Please see "Add CABA tree to task_struct" for deeper explanation, and
"tests: Add CABA selftest" for a small test and an actual case for which
we might need CABA.

Probably the original problem of restoring process tree with complex
sessions can be resolved by allowing sessions copying, like we do for
process group, but I'm not sure if that would be too secure to do it,
and if there would not be another similar resource in future.

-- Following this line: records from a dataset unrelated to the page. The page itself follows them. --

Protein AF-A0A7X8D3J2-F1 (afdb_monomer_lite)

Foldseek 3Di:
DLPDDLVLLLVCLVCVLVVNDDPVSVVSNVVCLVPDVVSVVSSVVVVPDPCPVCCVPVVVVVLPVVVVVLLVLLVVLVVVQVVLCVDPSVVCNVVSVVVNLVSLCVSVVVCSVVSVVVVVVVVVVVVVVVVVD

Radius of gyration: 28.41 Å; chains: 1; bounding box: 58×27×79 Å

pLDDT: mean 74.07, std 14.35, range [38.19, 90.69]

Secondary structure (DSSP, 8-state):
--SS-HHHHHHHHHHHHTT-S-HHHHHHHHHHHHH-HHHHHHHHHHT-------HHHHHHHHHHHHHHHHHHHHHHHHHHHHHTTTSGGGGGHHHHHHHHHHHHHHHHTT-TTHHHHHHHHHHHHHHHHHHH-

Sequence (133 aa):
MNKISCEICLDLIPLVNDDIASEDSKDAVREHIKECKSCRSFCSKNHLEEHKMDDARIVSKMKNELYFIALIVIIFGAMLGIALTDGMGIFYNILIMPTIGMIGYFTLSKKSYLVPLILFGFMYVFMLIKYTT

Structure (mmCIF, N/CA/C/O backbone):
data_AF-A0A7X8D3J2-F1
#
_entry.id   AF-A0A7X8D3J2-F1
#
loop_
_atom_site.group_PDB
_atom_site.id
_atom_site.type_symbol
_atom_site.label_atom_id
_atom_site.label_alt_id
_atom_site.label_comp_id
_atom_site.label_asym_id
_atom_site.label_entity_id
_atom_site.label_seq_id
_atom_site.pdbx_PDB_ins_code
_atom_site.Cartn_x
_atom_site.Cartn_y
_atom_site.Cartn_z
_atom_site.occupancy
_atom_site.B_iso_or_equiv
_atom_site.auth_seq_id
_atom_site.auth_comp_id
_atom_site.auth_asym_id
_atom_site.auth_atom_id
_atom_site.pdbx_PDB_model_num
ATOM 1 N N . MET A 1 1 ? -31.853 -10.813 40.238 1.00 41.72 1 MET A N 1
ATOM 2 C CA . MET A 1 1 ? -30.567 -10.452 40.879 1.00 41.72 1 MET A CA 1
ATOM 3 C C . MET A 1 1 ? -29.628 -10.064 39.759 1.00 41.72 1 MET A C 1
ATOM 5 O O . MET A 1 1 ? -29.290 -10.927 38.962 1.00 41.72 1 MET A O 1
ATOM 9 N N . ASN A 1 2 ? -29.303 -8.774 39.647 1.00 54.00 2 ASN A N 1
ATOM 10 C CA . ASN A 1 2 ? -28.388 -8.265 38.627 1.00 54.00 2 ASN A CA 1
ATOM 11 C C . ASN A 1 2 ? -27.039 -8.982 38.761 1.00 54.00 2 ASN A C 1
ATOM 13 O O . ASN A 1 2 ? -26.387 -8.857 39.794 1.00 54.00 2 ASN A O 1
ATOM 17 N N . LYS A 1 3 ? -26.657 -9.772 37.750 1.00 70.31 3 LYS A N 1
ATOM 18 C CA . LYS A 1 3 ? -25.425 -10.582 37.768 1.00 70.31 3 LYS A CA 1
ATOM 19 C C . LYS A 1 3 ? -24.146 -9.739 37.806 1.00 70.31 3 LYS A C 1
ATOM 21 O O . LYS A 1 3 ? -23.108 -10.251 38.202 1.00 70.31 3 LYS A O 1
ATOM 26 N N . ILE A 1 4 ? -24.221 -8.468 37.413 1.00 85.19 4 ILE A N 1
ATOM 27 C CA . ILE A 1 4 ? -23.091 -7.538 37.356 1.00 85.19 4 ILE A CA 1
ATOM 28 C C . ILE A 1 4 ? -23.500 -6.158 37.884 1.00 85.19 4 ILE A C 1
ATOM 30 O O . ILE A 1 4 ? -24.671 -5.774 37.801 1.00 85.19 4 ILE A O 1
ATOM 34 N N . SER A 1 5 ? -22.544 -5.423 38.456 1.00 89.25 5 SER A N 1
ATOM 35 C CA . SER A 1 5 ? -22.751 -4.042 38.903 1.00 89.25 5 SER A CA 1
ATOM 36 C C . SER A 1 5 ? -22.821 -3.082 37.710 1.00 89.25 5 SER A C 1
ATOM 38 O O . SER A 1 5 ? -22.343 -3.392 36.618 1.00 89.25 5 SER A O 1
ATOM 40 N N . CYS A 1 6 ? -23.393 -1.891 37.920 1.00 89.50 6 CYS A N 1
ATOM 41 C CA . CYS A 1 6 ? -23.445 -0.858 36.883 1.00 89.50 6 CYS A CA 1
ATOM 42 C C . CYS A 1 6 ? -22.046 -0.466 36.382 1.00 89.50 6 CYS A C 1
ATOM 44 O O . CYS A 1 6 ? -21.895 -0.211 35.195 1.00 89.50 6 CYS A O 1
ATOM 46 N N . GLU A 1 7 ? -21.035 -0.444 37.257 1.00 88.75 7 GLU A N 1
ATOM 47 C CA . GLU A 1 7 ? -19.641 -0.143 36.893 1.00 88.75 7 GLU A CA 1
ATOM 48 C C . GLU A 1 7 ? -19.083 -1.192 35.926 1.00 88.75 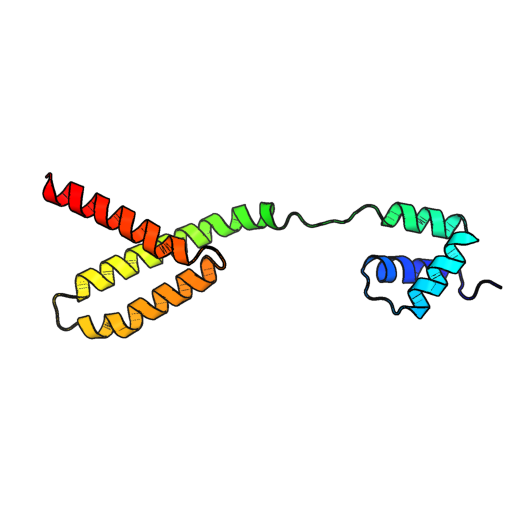7 GLU A C 1
ATOM 50 O O . GLU A 1 7 ? -18.662 -0.847 34.828 1.00 88.75 7 GLU A O 1
ATOM 55 N N . ILE A 1 8 ? -19.223 -2.479 36.263 1.00 88.44 8 ILE A N 1
ATOM 56 C CA . ILE A 1 8 ? -18.805 -3.584 35.387 1.00 88.44 8 ILE A CA 1
ATOM 57 C C . ILE A 1 8 ? -19.566 -3.537 34.056 1.00 88.44 8 ILE A C 1
ATOM 59 O O . ILE A 1 8 ? -18.997 -3.779 32.994 1.00 88.44 8 ILE A O 1
ATOM 63 N N . CYS A 1 9 ? -20.860 -3.204 34.087 1.00 89.62 9 CYS A N 1
ATOM 64 C CA . CYS A 1 9 ? -21.648 -3.062 32.867 1.00 89.62 9 CYS A CA 1
ATOM 65 C C . CYS A 1 9 ? -21.150 -1.902 31.989 1.00 89.62 9 CYS A C 1
ATOM 67 O O . CYS A 1 9 ? -21.155 -2.040 30.770 1.00 89.62 9 CYS A O 1
ATOM 69 N N . LEU A 1 10 ? -20.741 -0.773 32.575 1.00 88.31 10 LEU A N 1
ATOM 70 C CA . LEU A 1 10 ? -20.210 0.376 31.834 1.00 88.31 10 LEU A CA 1
ATOM 71 C C . LEU A 1 10 ? -18.862 0.057 31.182 1.00 88.31 10 LEU A C 1
ATOM 73 O O . LEU A 1 10 ? -18.665 0.437 30.030 1.00 88.31 10 LEU A O 1
ATOM 77 N N . ASP A 1 11 ? -17.999 -0.691 31.869 1.00 89.44 11 ASP A N 1
ATOM 78 C CA . ASP A 1 11 ? -16.699 -1.124 31.340 1.00 89.44 11 ASP A CA 1
ATOM 79 C C . ASP A 1 11 ? -16.844 -2.146 30.202 1.00 89.44 11 ASP A C 1
ATOM 81 O O . ASP A 1 11 ? -16.079 -2.136 29.237 1.00 89.44 11 ASP A O 1
ATOM 85 N N . LEU A 1 12 ? -17.850 -3.023 30.287 1.00 90.12 12 LEU A N 1
ATOM 86 C CA . LEU A 1 12 ? -18.114 -4.039 29.267 1.00 90.12 12 LEU A CA 1
ATOM 87 C C . LEU A 1 12 ? -18.816 -3.482 28.021 1.00 90.12 12 LEU A C 1
ATOM 89 O O . LEU A 1 12 ? -18.658 -4.064 26.952 1.00 90.12 12 LEU A O 1
ATOM 93 N N . ILE A 1 13 ? -19.586 -2.389 28.115 1.00 89.81 13 ILE A N 1
ATOM 94 C CA . ILE A 1 13 ? -20.337 -1.832 26.971 1.00 89.81 13 ILE A CA 1
ATOM 95 C C . ILE A 1 13 ? -19.432 -1.534 25.756 1.00 89.81 13 ILE A C 1
ATOM 97 O O . ILE A 1 13 ? -19.793 -1.973 24.664 1.00 89.81 13 ILE A O 1
ATOM 101 N N . PRO A 1 14 ? -18.267 -0.867 25.897 1.00 86.19 14 PRO A N 1
ATOM 102 C CA . PRO A 1 14 ? -17.322 -0.685 24.793 1.00 86.19 14 PRO A CA 1
ATOM 103 C C . PRO A 1 14 ? -16.847 -2.014 24.188 1.00 86.19 14 PRO A C 1
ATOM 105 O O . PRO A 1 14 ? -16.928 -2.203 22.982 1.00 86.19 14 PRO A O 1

We can use CABA not only for CRIU for restoring processes, in normal
life when processes detach CABA will help to understand from which place
in process tree they were originally started from sshd/crond or
something else.

Hope my idea is not completely insane =)

CC: Eric Biederman <ebiederm@xmission.com>
CC: Kees Cook <keescook@chromium.org>
CC: Alexander Viro <viro@zeniv.linux.org.uk>
CC: Ingo Molnar <mingo@redhat.com>
CC: Peter Zijlstra <peterz@infradead.org>
CC: Juri Lelli <juri.lelli@redhat.com>
CC: Vincent Guittot <vincent.guittot@linaro.org>
CC: Dietmar Eggemann <dietmar.eggemann@arm.com>
CC: Steven Rostedt <rostedt@goodmis.org>
CC: Ben Segall <bsegall@google.com>
CC: Mel Gorman <mgorman@suse.de>
CC: Daniel Bristot de Oliveira <bristot@redhat.com>
CC: Valentin Schneider <vschneid@redhat.com>
CC: Andrew Morton <akpm@linux-foundation.org>
CC: linux-ia64@vger.kernel.org
CC: linux-kernel@vger.kernel.org
CC: linux-mm@kvack.org
CC: linux-fsdevel@vger.kernel.org

Pavel Tikhomirov (2):
  Add CABA tree to task_struct
  tests: Add CABA selftest

 arch/ia64/kernel/mca.c                   |   3 +
 fs/exec.c                                |   1 +
 fs/proc/array.c                          |  18 +
 include/linux/sched.h                    |   7 +
 init/init_task.c                         |   3 +
 kernel/exit.c                            |  50 ++-
 kernel/fork.c                            |   4 +
 tools/testing/selftests/Makefile         |   1 +
 tools/testing/selftests/caba/.gitignore  |   1 +
 tools/testing/selftests/caba/Makefile    |   7 +
 tools/testing/selftests/caba/caba_test.c | 501 +++++++++++++++++++++++
 tools/testing/selftests/caba/config      |   1 +
 12 files changed, 591 insertions(+), 6 deletions(-)
 create mode 100644 tools/testing/selftests/caba/.gitignore
 create mode 100644 tools/testing/selftests/caba/Makefile
 create mode 100644 tools/testing/selftests/caba/caba_test.c
 create mode 100644 tools/testing/selftests/caba/config

-- 
2.35.3


^ permalink raw reply	[flat|nested] 5+ messages in thread

* [PATCH 1/2] Add CABA tree to task_struct
  2022-06-10 16:32 [PATCH 0/2] Introduce CABA helper process tree Pavel Tikhomirov
@ 2022-06-10 16:32 ` Pavel Tikhomirov
  2022-06-10 21:02   ` kernel test robot
  2022-06-10 16:32 ` [PATCH 2/2] tests: Add CABA selftest Pavel Tikhomirov
  2022-06-10 16:38 ` [PATCH 0/2] Introduce CABA helper process tree Pavel Tikhomirov
  2 siblings, 1 reply; 5+ messages in thread
From: Pavel Tikhomirov @ 2022-06-10 16:32 UTC (permalink / raw)
  To: linux-kernel
  Cc: Pavel Tikhomirov, Eric Biederman, Kees Cook, Alexander Viro,
	Ingo Molnar, Peter Zijlstra, Juri Lelli, Vincent Guittot,
	Dietmar Eggemann, Steven Rostedt, Ben Segall, Mel Gorman,
	Daniel Bristot de Oliveira, Valentin Schneider, Andrew Morton,
	linux-ia64, linux-mm, linux-fsdevel

In linux after parent (father) process dies, children processes are
moved (reparented) to a reaper process. Roughly speaking:

1) If father has other yet alive thread, this thread would be a reaper.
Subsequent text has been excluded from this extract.